### Problem to work on
In the records below, begin at the line containing "ATOM 39 C CA" and end at the line containing "ATOM 95 C C"; quote every line in that span exactly, including both boundary lines, and no others.

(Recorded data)
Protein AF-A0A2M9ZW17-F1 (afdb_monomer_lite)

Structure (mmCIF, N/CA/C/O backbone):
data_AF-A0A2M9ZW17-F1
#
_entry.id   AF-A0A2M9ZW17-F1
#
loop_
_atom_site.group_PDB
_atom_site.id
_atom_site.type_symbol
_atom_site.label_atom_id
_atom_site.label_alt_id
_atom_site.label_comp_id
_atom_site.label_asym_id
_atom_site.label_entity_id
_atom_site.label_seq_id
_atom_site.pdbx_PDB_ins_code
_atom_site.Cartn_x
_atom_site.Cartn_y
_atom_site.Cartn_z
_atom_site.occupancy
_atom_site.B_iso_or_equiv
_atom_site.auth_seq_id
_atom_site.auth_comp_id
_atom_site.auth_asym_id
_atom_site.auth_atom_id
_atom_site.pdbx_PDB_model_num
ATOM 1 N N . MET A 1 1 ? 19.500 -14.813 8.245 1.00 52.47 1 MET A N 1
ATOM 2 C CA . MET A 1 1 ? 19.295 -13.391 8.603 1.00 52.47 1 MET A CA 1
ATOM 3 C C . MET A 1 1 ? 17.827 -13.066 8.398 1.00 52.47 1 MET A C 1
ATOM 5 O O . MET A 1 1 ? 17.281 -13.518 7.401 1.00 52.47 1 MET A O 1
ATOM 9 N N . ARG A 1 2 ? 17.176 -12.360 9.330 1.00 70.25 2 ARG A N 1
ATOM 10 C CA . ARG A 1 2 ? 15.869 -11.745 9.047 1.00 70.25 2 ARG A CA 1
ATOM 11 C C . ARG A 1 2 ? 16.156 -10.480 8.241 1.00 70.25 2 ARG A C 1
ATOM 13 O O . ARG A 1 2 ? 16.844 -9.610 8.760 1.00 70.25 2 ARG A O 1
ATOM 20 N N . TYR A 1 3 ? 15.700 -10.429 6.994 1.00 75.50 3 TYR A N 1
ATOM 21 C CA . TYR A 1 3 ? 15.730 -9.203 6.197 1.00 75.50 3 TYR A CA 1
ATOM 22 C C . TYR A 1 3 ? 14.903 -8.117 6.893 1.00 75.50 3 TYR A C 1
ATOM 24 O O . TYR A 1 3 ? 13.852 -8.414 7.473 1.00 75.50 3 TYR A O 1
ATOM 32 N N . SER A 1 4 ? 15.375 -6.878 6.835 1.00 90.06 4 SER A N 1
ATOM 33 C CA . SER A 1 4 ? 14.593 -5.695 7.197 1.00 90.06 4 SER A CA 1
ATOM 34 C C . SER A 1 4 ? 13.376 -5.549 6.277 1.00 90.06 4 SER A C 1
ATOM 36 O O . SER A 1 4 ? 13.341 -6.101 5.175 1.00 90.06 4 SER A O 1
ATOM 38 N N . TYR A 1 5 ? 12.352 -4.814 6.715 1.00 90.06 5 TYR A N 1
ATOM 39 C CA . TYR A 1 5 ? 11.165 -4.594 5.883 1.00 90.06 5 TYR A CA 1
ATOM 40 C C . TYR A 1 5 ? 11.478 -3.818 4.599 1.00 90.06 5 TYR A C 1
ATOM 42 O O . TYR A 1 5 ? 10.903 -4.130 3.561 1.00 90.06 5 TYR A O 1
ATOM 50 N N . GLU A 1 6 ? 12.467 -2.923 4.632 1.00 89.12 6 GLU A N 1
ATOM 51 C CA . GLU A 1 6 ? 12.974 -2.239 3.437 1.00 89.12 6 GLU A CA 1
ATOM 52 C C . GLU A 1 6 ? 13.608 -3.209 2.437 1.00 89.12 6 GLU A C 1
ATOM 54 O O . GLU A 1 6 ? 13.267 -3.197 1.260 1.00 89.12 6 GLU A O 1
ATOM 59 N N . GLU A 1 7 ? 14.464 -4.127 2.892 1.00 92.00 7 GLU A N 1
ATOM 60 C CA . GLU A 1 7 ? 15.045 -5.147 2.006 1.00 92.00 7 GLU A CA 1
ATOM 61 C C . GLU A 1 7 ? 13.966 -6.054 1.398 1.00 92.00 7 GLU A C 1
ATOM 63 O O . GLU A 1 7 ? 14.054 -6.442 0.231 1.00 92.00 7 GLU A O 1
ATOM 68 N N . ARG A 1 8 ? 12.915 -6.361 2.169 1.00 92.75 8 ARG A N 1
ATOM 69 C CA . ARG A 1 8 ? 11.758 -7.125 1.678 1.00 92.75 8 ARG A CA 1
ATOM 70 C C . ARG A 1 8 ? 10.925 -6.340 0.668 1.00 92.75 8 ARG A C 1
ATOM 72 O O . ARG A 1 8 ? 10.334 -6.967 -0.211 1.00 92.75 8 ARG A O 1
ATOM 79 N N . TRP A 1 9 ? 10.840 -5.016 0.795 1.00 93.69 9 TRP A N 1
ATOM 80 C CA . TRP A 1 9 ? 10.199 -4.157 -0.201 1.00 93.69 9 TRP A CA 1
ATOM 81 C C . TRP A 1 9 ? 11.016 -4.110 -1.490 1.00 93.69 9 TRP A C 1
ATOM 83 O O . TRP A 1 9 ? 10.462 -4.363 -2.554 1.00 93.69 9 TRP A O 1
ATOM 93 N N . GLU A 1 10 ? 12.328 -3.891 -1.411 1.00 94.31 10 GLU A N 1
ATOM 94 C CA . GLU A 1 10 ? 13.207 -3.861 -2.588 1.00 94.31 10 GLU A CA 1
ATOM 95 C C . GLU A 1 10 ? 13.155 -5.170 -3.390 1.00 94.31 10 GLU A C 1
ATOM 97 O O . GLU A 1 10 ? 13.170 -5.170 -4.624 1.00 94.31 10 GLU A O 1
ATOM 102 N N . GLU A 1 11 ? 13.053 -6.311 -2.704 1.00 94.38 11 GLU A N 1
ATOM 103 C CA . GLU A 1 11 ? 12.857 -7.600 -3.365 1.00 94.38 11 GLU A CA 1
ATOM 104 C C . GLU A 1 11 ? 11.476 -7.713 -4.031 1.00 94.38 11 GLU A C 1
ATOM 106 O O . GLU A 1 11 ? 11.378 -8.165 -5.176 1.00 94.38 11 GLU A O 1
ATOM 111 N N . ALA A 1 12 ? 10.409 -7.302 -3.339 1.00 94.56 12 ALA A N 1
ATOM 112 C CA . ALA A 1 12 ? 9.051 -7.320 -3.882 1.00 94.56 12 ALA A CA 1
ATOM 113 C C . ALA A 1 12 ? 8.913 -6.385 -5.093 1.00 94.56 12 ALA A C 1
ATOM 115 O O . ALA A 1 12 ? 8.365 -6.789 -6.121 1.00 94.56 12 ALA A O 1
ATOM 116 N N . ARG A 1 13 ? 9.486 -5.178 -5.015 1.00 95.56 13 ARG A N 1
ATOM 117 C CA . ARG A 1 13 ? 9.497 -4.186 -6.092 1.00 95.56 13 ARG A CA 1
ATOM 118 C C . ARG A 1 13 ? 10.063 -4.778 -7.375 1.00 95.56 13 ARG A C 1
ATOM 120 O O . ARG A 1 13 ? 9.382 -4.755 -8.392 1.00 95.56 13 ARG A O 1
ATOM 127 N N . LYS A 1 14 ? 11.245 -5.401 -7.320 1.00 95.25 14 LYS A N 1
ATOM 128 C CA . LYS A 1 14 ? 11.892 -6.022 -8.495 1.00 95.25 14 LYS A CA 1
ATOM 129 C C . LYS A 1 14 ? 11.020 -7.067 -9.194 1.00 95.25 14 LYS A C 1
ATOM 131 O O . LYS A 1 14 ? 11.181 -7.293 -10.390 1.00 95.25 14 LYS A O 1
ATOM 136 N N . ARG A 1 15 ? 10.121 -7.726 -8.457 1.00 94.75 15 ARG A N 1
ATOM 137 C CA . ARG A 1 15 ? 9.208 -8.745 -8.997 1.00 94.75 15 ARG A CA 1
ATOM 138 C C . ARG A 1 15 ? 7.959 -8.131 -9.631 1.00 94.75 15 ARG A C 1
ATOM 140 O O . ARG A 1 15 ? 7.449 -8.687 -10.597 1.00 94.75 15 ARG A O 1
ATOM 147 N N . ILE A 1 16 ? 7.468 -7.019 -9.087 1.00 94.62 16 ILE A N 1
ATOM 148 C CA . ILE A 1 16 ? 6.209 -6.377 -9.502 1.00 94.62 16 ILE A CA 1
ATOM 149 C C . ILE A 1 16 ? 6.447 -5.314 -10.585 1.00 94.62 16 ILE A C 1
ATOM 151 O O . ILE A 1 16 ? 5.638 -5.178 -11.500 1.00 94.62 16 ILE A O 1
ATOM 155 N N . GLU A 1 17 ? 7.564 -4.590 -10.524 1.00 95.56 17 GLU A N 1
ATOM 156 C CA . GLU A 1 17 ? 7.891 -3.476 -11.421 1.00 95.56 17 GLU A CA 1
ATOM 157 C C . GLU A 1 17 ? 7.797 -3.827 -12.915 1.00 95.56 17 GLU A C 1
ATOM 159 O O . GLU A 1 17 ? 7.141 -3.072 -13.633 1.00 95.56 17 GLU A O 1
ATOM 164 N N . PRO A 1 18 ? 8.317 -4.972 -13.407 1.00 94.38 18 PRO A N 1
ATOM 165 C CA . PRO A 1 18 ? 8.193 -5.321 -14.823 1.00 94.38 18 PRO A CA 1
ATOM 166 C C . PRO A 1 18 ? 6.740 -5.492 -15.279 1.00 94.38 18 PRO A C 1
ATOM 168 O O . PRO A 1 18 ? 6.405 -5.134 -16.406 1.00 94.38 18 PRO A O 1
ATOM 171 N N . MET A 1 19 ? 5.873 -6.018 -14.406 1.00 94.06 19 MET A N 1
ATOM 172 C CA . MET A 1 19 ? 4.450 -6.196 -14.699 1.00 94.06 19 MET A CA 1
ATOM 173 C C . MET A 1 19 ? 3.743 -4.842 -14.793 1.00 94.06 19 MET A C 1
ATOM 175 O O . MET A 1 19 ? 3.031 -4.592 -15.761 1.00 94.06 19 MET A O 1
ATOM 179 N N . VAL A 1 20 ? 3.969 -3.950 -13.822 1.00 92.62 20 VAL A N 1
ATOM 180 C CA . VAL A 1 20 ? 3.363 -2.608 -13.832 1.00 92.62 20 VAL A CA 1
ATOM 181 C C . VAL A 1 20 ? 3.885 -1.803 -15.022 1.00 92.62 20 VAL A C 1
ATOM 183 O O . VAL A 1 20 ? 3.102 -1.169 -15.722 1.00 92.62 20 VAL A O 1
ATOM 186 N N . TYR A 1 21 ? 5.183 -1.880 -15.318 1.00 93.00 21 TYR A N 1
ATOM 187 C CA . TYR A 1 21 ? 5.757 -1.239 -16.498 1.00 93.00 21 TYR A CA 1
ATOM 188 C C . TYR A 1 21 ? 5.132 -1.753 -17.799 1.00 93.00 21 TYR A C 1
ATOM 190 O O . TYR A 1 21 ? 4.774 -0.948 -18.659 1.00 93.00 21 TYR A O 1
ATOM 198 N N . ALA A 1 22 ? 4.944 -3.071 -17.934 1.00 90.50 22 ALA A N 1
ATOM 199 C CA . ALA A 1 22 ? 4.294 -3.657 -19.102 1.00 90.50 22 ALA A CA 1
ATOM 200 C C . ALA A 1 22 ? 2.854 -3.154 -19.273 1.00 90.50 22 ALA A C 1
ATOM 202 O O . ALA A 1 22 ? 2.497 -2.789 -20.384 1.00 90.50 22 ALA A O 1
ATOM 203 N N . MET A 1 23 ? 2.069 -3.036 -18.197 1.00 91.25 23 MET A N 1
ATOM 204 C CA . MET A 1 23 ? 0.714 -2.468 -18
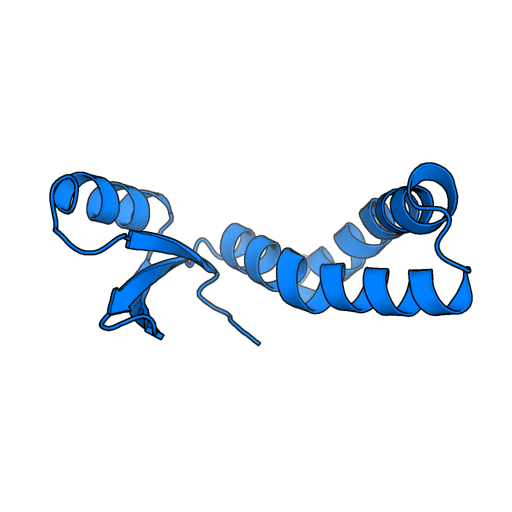.278 1.00 91.25 23 MET A CA 1
ATOM 205 C C . MET A 1 23 ? 0.726 -1.031 -18.817 1.00 91.25 23 MET A C 1
ATOM 207 O O . MET A 1 23 ? -0.059 -0.678 -19.692 1.00 91.25 23 MET A O 1
ATOM 211 N N . PHE A 1 24 ? 1.638 -0.189 -18.328 1.00 88.31 24 PHE A N 1
ATOM 212 C CA . PHE A 1 24 ? 1.721 1.207 -18.766 1.00 88.31 24 PHE A CA 1
ATOM 213 C C . PHE A 1 24 ? 2.182 1.330 -20.220 1.00 88.31 24 PHE A C 1
ATOM 215 O O . PHE A 1 24 ? 1.620 2.114 -20.982 1.00 88.31 24 PHE A O 1
ATOM 222 N N . TRP A 1 25 ? 3.186 0.552 -20.612 1.00 82.94 25 TRP A N 1
ATOM 223 C CA . TRP A 1 25 ? 3.735 0.615 -21.960 1.00 82.94 25 TRP A CA 1
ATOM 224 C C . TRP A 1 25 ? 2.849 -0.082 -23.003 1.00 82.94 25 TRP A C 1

### Result of this task
ATOM 39 C CA . TYR A 1 5 ? 11.165 -4.594 5.883 1.00 90.06 5 TYR A CA 1
ATOM 40 C C . TYR A 1 5 ? 11.478 -3.818 4.599 1.00 90.06 5 TYR A C 1
ATOM 42 O O . TYR A 1 5 ? 10.903 -4.130 3.561 1.00 90.06 5 TYR A O 1
ATOM 50 N N . GLU A 1 6 ? 12.467 -2.923 4.632 1.00 89.12 6 GLU A N 1
ATOM 51 C CA . GLU A 1 6 ? 12.974 -2.239 3.437 1.00 89.12 6 GLU A CA 1
ATOM 52 C C . GLU A 1 6 ? 13.608 -3.209 2.437 1.00 89.12 6 GLU A C 1
ATOM 54 O O . GLU A 1 6 ? 13.267 -3.197 1.260 1.00 89.12 6 GLU A O 1
ATOM 59 N N . GLU A 1 7 ? 14.464 -4.127 2.892 1.00 92.00 7 GLU A N 1
ATOM 60 C CA . GLU A 1 7 ? 15.045 -5.147 2.006 1.00 92.00 7 GLU A CA 1
ATOM 61 C C . GLU A 1 7 ? 13.966 -6.054 1.398 1.00 92.00 7 GLU A C 1
ATOM 63 O O . GLU A 1 7 ? 14.054 -6.442 0.231 1.00 92.00 7 GLU A O 1
ATOM 68 N N . ARG A 1 8 ? 12.915 -6.361 2.169 1.00 92.75 8 ARG A N 1
ATOM 69 C CA . ARG A 1 8 ? 11.758 -7.125 1.678 1.00 92.75 8 ARG A CA 1
ATOM 70 C C . ARG A 1 8 ? 10.925 -6.340 0.668 1.00 92.75 8 ARG A C 1
ATOM 72 O O . ARG A 1 8 ? 10.334 -6.967 -0.211 1.00 92.75 8 ARG A O 1
ATOM 79 N N . TRP A 1 9 ? 10.840 -5.016 0.795 1.00 93.69 9 TRP A N 1
ATOM 80 C CA . TRP A 1 9 ? 10.199 -4.157 -0.201 1.00 93.69 9 TRP A CA 1
ATOM 81 C C . TRP A 1 9 ? 11.016 -4.110 -1.490 1.00 93.69 9 TRP A C 1
ATOM 83 O O . TRP A 1 9 ? 10.462 -4.363 -2.554 1.00 93.69 9 TRP A O 1
ATOM 93 N N . GLU A 1 10 ? 12.328 -3.891 -1.411 1.00 94.31 10 GLU A N 1
ATOM 94 C CA . GLU A 1 10 ? 13.207 -3.861 -2.588 1.00 94.31 10 GLU A CA 1
ATOM 95 C C . GLU A 1 10 ? 13.155 -5.170 -3.390 1.00 94.31 10 GLU A C 1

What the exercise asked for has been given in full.